20 November 2010

Swedish Housing Market

For several years, Swedish housing market with its very low losses even during the recent financial crisis has been a safe harbour for money. Now concerns have arisen if this market might be in bubble. More precisely, do the house price developments depicted in Figure 1 below present a bubble? Swedish financial supervisory authority Finansinspektionen is even so concerned that it capped maximum loan-to-value ratios of new loans to 85% starting from 1 October 2010 (i.e. new loans should not exceed 85 per cent of the home's market value). In the beginning of 2010, the Executive Board of the Riksbank decided to appoint a commission of inquiry into the risks in the Swedish housing market. The commission is aimed at examining the relationship between the housing market and the Riksbank’s objective and tasks, and expected to present its final report in January 2011.
The worries of authorities are understandable: during the financial crisis Riksbank had to increase its balance sheet even more than the much-talked US Federal Reserve (in relative terms of course, and largely because of the losses that Swedish banks suffered abroad). Now the country cannot afford itself bursting of local housing bubble unless it wants to share the fate of the less lucky European countries that had “succeeded” in building up too big and too risky financial sector. But coming back to the original question: the answer depends on households’ actual ability to buy housing at such price levels. The following figure illustrates the situation by comparing the cumulative growth of Swedish households’ median income and the cumulative growth of their borrowings starting from the year 1990.

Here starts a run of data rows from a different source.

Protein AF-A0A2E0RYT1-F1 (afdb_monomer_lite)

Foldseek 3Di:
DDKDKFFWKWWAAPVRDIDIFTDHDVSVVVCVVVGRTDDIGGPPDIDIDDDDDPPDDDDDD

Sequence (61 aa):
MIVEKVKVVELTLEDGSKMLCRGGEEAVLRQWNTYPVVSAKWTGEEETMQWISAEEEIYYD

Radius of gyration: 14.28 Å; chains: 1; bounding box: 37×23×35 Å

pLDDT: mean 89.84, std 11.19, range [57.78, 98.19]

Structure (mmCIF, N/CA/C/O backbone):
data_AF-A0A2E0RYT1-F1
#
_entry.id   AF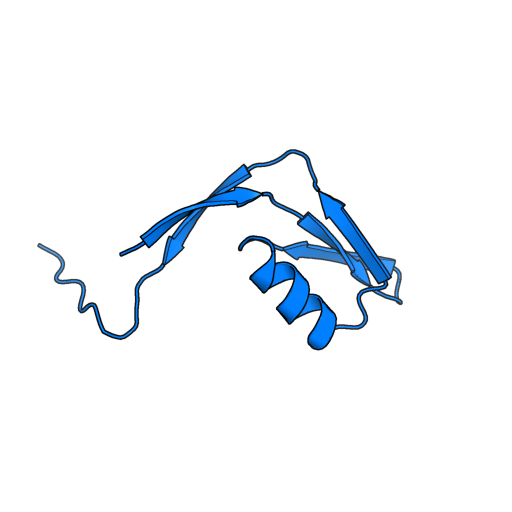-A0A2E0RYT1-F1
#
loop_
_atom_site.group_PDB
_atom_site.id
_atom_site.type_symbol
_atom_site.label_atom_id
_atom_site.label_alt_id
_atom_site.label_comp_id
_atom_site.label_asym_id
_atom_site.label_entity_id
_atom_site.label_seq_id
_atom_site.pdbx_PDB_ins_code
_atom_site.Cartn_x
_atom_site.Cartn_y
_atom_site.Cartn_z
_atom_site.occupancy
_atom_site.B_iso_or_equiv
_atom_site.auth_seq_id
_atom_site.auth_comp_id
_atom_site.auth_asym_id
_atom_site.auth_atom_id
_atom_site.pdbx_PDB_model_num
ATOM 1 N N . MET A 1 1 ? 13.660 -2.392 -18.466 1.00 77.62 1 MET A N 1
ATOM 2 C CA . MET A 1 1 ? 13.983 -2.063 -17.076 1.00 77.62 1 MET A CA 1
ATOM 3 C C . MET A 1 1 ? 13.396 -0.695 -16.816 1.00 77.62 1 MET A C 1
ATOM 5 O O . MET A 1 1 ? 13.785 0.256 -17.486 1.00 77.62 1 MET A O 1
ATOM 9 N N . ILE A 1 2 ? 12.419 -0.597 -15.918 1.00 83.75 2 ILE A N 1
ATOM 10 C CA . ILE A 1 2 ? 11.743 0.671 -15.608 1.00 83.75 2 ILE A CA 1
ATOM 11 C C . ILE A 1 2 ? 12.239 1.139 -14.245 1.00 83.75 2 ILE A C 1
ATOM 13 O O . ILE A 1 2 ? 12.190 0.371 -13.289 1.00 83.75 2 ILE A O 1
ATOM 17 N N . VAL A 1 3 ? 12.734 2.374 -14.164 1.00 90.00 3 VAL A N 1
ATOM 18 C CA . VAL A 1 3 ? 13.198 2.996 -12.917 1.00 90.00 3 VAL A CA 1
ATOM 19 C C . VAL A 1 3 ? 12.348 4.227 -12.644 1.00 90.00 3 VAL A C 1
ATOM 21 O O . VAL A 1 3 ? 12.248 5.109 -13.496 1.00 90.00 3 VAL A O 1
ATOM 24 N N . GLU A 1 4 ? 11.755 4.304 -11.459 1.00 90.38 4 GLU A N 1
ATOM 25 C CA . GLU A 1 4 ? 10.865 5.398 -11.071 1.00 90.38 4 GLU A CA 1
ATOM 26 C C . GLU A 1 4 ? 11.044 5.784 -9.601 1.00 90.38 4 GLU A C 1
ATOM 28 O O . GLU A 1 4 ? 11.425 4.964 -8.766 1.00 90.38 4 GLU A O 1
ATOM 33 N N . LYS A 1 5 ? 10.759 7.048 -9.273 1.00 94.12 5 LYS A N 1
ATOM 34 C CA . LYS A 1 5 ? 10.614 7.482 -7.882 1.00 94.12 5 LYS A CA 1
ATOM 35 C C . LYS A 1 5 ? 9.164 7.315 -7.457 1.00 94.12 5 LYS A C 1
ATOM 37 O O . LYS A 1 5 ? 8.279 7.919 -8.058 1.00 94.12 5 LYS A O 1
ATOM 42 N N . VAL A 1 6 ? 8.940 6.553 -6.395 1.00 94.25 6 VAL A N 1
ATOM 43 C CA . VAL A 1 6 ? 7.613 6.318 -5.827 1.00 94.25 6 VAL A CA 1
ATOM 44 C C . VAL A 1 6 ? 7.508 6.916 -4.438 1.00 94.25 6 VAL A C 1
ATOM 46 O O . VAL A 1 6 ? 8.445 6.867 -3.645 1.00 94.25 6 VAL A O 1
ATOM 49 N N . LYS A 1 7 ? 6.327 7.442 -4.118 1.00 94.94 7 LYS A N 1
ATOM 50 C CA . LYS A 1 7 ? 5.989 7.846 -2.753 1.00 94.94 7 LYS A CA 1
ATOM 51 C C . LYS A 1 7 ? 5.798 6.615 -1.875 1.00 94.94 7 LYS A C 1
ATOM 53 O O . LYS A 1 7 ? 5.150 5.654 -2.295 1.00 94.94 7 LYS A O 1
ATOM 58 N N . VAL A 1 8 ? 6.303 6.685 -0.648 1.00 96.12 8 VAL A N 1
ATOM 59 C CA . VAL A 1 8 ? 6.110 5.639 0.361 1.00 96.12 8 VAL A CA 1
ATOM 60 C C . VAL A 1 8 ? 4.860 5.944 1.177 1.00 96.12 8 VAL A C 1
ATOM 62 O O . VAL A 1 8 ? 4.706 7.029 1.738 1.00 96.12 8 VAL A O 1
ATOM 65 N N . VAL A 1 9 ? 3.936 4.993 1.235 1.00 97.38 9 VAL A N 1
ATOM 66 C CA . VAL A 1 9 ? 2.656 5.15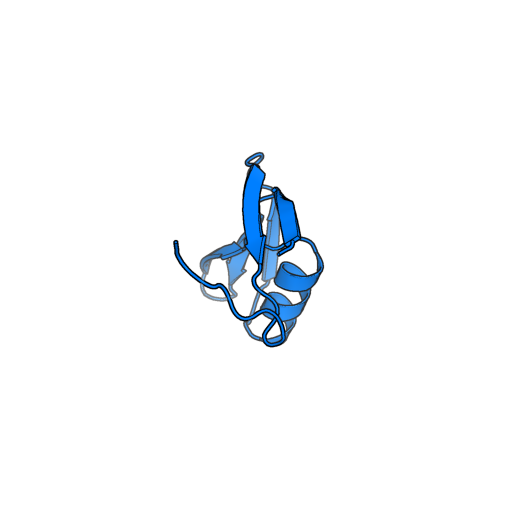4 1.931 1.00 97.38 9 VAL A CA 1
ATOM 67 C C . VAL A 1 9 ? 2.595 4.191 3.108 1.00 97.38 9 VAL A C 1
ATOM 69 O O . VAL A 1 9 ? 2.831 3.000 2.953 1.00 97.38 9 VAL A O 1
ATOM 72 N N . GLU A 1 10 ? 2.250 4.692 4.288 1.00 97.88 10 GLU A N 1
ATOM 73 C CA . GLU A 1 10 ? 1.898 3.870 5.440 1.00 97.88 10 GLU A CA 1
ATOM 74 C C . GLU A 1 10 ? 0.415 3.500 5.352 1.00 97.88 10 GLU A C 1
ATOM 76 O O . GLU A 1 10 ? -0.454 4.374 5.327 1.00 97.88 10 GLU A O 1
ATOM 81 N N . LEU A 1 11 ? 0.126 2.204 5.307 1.00 97.69 11 LEU A N 1
ATOM 82 C CA . LEU A 1 11 ? -1.223 1.660 5.386 1.00 97.69 11 LEU A CA 1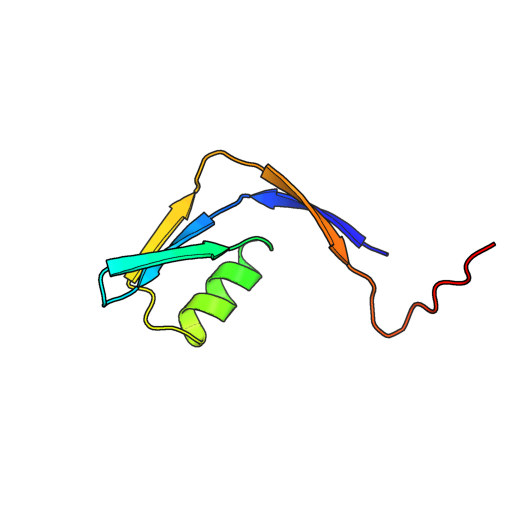
ATOM 83 C C . LEU A 1 11 ? -1.479 1.178 6.810 1.00 97.69 11 LEU A C 1
ATOM 85 O O . LEU A 1 11 ? -0.618 0.535 7.409 1.00 97.69 11 LEU A O 1
ATOM 89 N N . THR A 1 12 ? -2.666 1.465 7.333 1.00 98.19 12 THR A N 1
ATOM 90 C CA . THR A 1 12 ? -3.140 0.935 8.620 1.00 98.19 12 THR A CA 1
ATOM 91 C C . THR A 1 12 ? -4.240 -0.083 8.360 1.00 98.19 12 THR A C 1
ATOM 93 O O . THR A 1 12 ? -5.165 0.205 7.595 1.00 98.19 12 THR A O 1
ATOM 96 N N . LEU A 1 13 ? -4.143 -1.254 8.987 1.00 98.12 13 LEU A N 1
ATOM 97 C CA . LEU A 1 13 ? -5.149 -2.313 8.913 1.00 98.12 13 LEU A CA 1
ATOM 98 C C . LEU A 1 13 ? -6.209 -2.178 10.015 1.00 98.12 13 LEU A C 1
ATOM 100 O O . LEU A 1 13 ? -6.024 -1.442 10.984 1.00 98.12 13 LEU A O 1
ATOM 104 N N . GLU A 1 14 ? -7.312 -2.916 9.883 1.00 98.19 14 GLU A N 1
ATOM 105 C CA . GLU A 1 14 ? -8.394 -2.973 10.881 1.00 98.19 14 GLU A CA 1
ATOM 106 C C . GLU A 1 14 ? -7.920 -3.375 12.288 1.00 98.19 14 GLU A C 1
ATOM 108 O O . GLU A 1 14 ? -8.469 -2.894 13.276 1.00 98.19 14 GLU A O 1
ATOM 113 N N . ASP A 1 15 ? -6.881 -4.210 12.399 1.00 97.19 15 ASP A N 1
ATOM 114 C CA . ASP A 1 15 ? -6.291 -4.620 13.682 1.00 97.19 15 ASP A CA 1
ATOM 115 C C . ASP A 1 15 ? -5.323 -3.577 14.280 1.00 97.19 15 ASP A C 1
ATOM 117 O O . ASP A 1 15 ? -4.749 -3.789 15.350 1.00 97.19 15 ASP A O 1
ATOM 121 N N . GLY A 1 16 ? -5.141 -2.441 13.600 1.00 97.38 16 GLY A N 1
ATOM 122 C CA . GLY A 1 16 ? -4.233 -1.362 13.985 1.00 97.38 16 GLY A CA 1
ATOM 123 C C . GLY A 1 16 ? -2.774 -1.584 13.580 1.00 97.38 16 GLY A C 1
ATOM 124 O O . GLY A 1 16 ? -1.947 -0.693 13.800 1.00 97.38 16 GLY A O 1
ATOM 125 N N . SER A 1 17 ? -2.436 -2.729 12.979 1.00 97.88 17 SER A N 1
ATOM 126 C CA . SER A 1 17 ? -1.104 -2.963 12.427 1.00 97.88 17 SER A CA 1
ATOM 127 C C . SER A 1 17 ? -0.837 -2.066 11.217 1.00 97.88 17 SER A C 1
ATOM 129 O O . SER A 1 17 ? -1.750 -1.539 10.572 1.00 97.88 17 SER A O 1
ATOM 131 N N . LYS A 1 18 ? 0.449 -1.853 10.930 1.00 97.56 18 LYS A N 1
ATOM 132 C CA . LYS A 1 18 ? 0.913 -0.920 9.903 1.00 97.56 18 LYS A CA 1
ATOM 133 C C . LYS A 1 18 ? 1.833 -1.612 8.914 1.00 97.56 18 LYS A C 1
ATOM 135 O O . LYS A 1 18 ? 2.657 -2.438 9.304 1.00 97.56 18 LYS A O 1
ATOM 140 N N . MET A 1 19 ? 1.731 -1.229 7.648 1.00 96.50 19 MET A N 1
ATOM 141 C CA . MET A 1 19 ? 2.619 -1.694 6.584 1.00 96.50 19 MET A CA 1
ATOM 142 C C . MET A 1 19 ? 3.043 -0.541 5.678 1.00 96.50 19 MET A C 1
ATOM 144 O O . MET A 1 19 ? 2.288 0.406 5.470 1.00 96.50 19 MET A O 1
ATOM 148 N N . LEU A 1 20 ? 4.255 -0.628 5.132 1.00 96.31 20 LEU A N 1
ATOM 149 C CA . LEU A 1 20 ? 4.758 0.331 4.151 1.00 96.31 20 LEU A CA 1
ATOM 150 C C . LEU A 1 20 ? 4.498 -0.190 2.739 1.00 96.31 20 LEU A C 1
ATOM 152 O O . LEU A 1 20 ? 4.969 -1.267 2.372 1.00 96.31 20 LEU A O 1
ATOM 156 N N . CYS A 1 21 ? 3.791 0.606 1.949 1.00 95.69 21 CYS A N 1
ATOM 157 C CA . CYS A 1 21 ? 3.504 0.366 0.547 1.00 95.69 21 CYS A CA 1
ATOM 158 C C . CYS A 1 21 ? 4.408 1.243 -0.323 1.00 95.69 21 CYS A C 1
ATOM 160 O O . CYS A 1 21 ? 4.412 2.472 -0.212 1.00 95.69 21 CYS A O 1
ATOM 162 N N . ARG A 1 22 ? 5.171 0.583 -1.197 1.00 92.38 22 ARG A N 1
ATOM 163 C CA . ARG A 1 22 ? 6.108 1.178 -2.155 1.00 92.38 22 ARG A CA 1
ATOM 164 C C . ARG A 1 22 ? 5.696 0.669 -3.528 1.00 92.38 22 ARG A C 1
ATOM 166 O O . ARG A 1 22 ? 5.643 -0.541 -3.727 1.00 92.38 22 ARG A O 1
ATOM 173 N N . GLY A 1 23 ? 5.367 1.567 -4.447 1.00 85.00 23 GLY A N 1
ATOM 174 C CA . GLY A 1 23 ? 4.893 1.191 -5.788 1.00 85.00 23 GLY A CA 1
ATOM 175 C C . GLY A 1 23 ? 3.792 2.088 -6.348 1.00 85.00 23 GLY A C 1
ATOM 176 O O . GLY A 1 23 ? 3.060 1.672 -7.237 1.00 85.00 23 GLY A O 1
ATOM 177 N N . GLY A 1 24 ? 3.642 3.298 -5.802 1.00 86.19 24 GLY A N 1
ATOM 178 C CA . GLY A 1 24 ? 2.674 4.267 -6.301 1.00 86.19 24 GLY A CA 1
ATOM 179 C C . GLY A 1 24 ? 1.219 3.900 -6.002 1.00 86.19 24 GLY A C 1
ATOM 180 O O . GLY A 1 24 ? 0.915 3.081 -5.133 1.00 86.19 24 GLY A O 1
ATOM 181 N N . GLU A 1 25 ? 0.312 4.567 -6.709 1.00 89.69 25 GLU A N 1
ATOM 182 C CA . GLU A 1 25 ? -1.133 4.491 -6.475 1.00 89.69 25 GLU A CA 1
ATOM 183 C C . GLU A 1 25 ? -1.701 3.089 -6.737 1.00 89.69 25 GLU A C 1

What we see is that up to 2002 the growth of income and the growth of borrowings were more-less in line. From this point on growth of borrowings has considerably outpaced income growth. Sure, this development cannot be sustainable. The question is not if a bubble is being built up, but when excesses will be corrected and what the consequences will be.

From the past experience we know that excesses may and usually do last long, as long as lenders are willing to lend and there is anybody who is able to sign a credit contract. When thinking about the possible consequences of Swedish housing bubble bursting now, a 30-50% price drop in residential real estate prices doesn’t look impossible. Namely, according to the data presented in Financial Stability Report 2010:1 by Riksbank, as of at the end of 2009 the Purchase Price Coefficient was 1.54. This coefficient is defined as the purchase price of a property in relation to its assessed value at a particular point in time. Not arguing about the assessed values, but just assuming that at some point purchase prices will turn back to the equilibrium, we see how big the drop may be... It is obvious that in case of such a drop, many of the home loans granted in recent years would be “underwater” (i.e. loan amount exceeding the price of property).

If all this is well known, why lenders continue lending at such a pace? Our earlier discussion on Bankers and Prisoner’s Dilemma provides an explanation. It’s not different this time.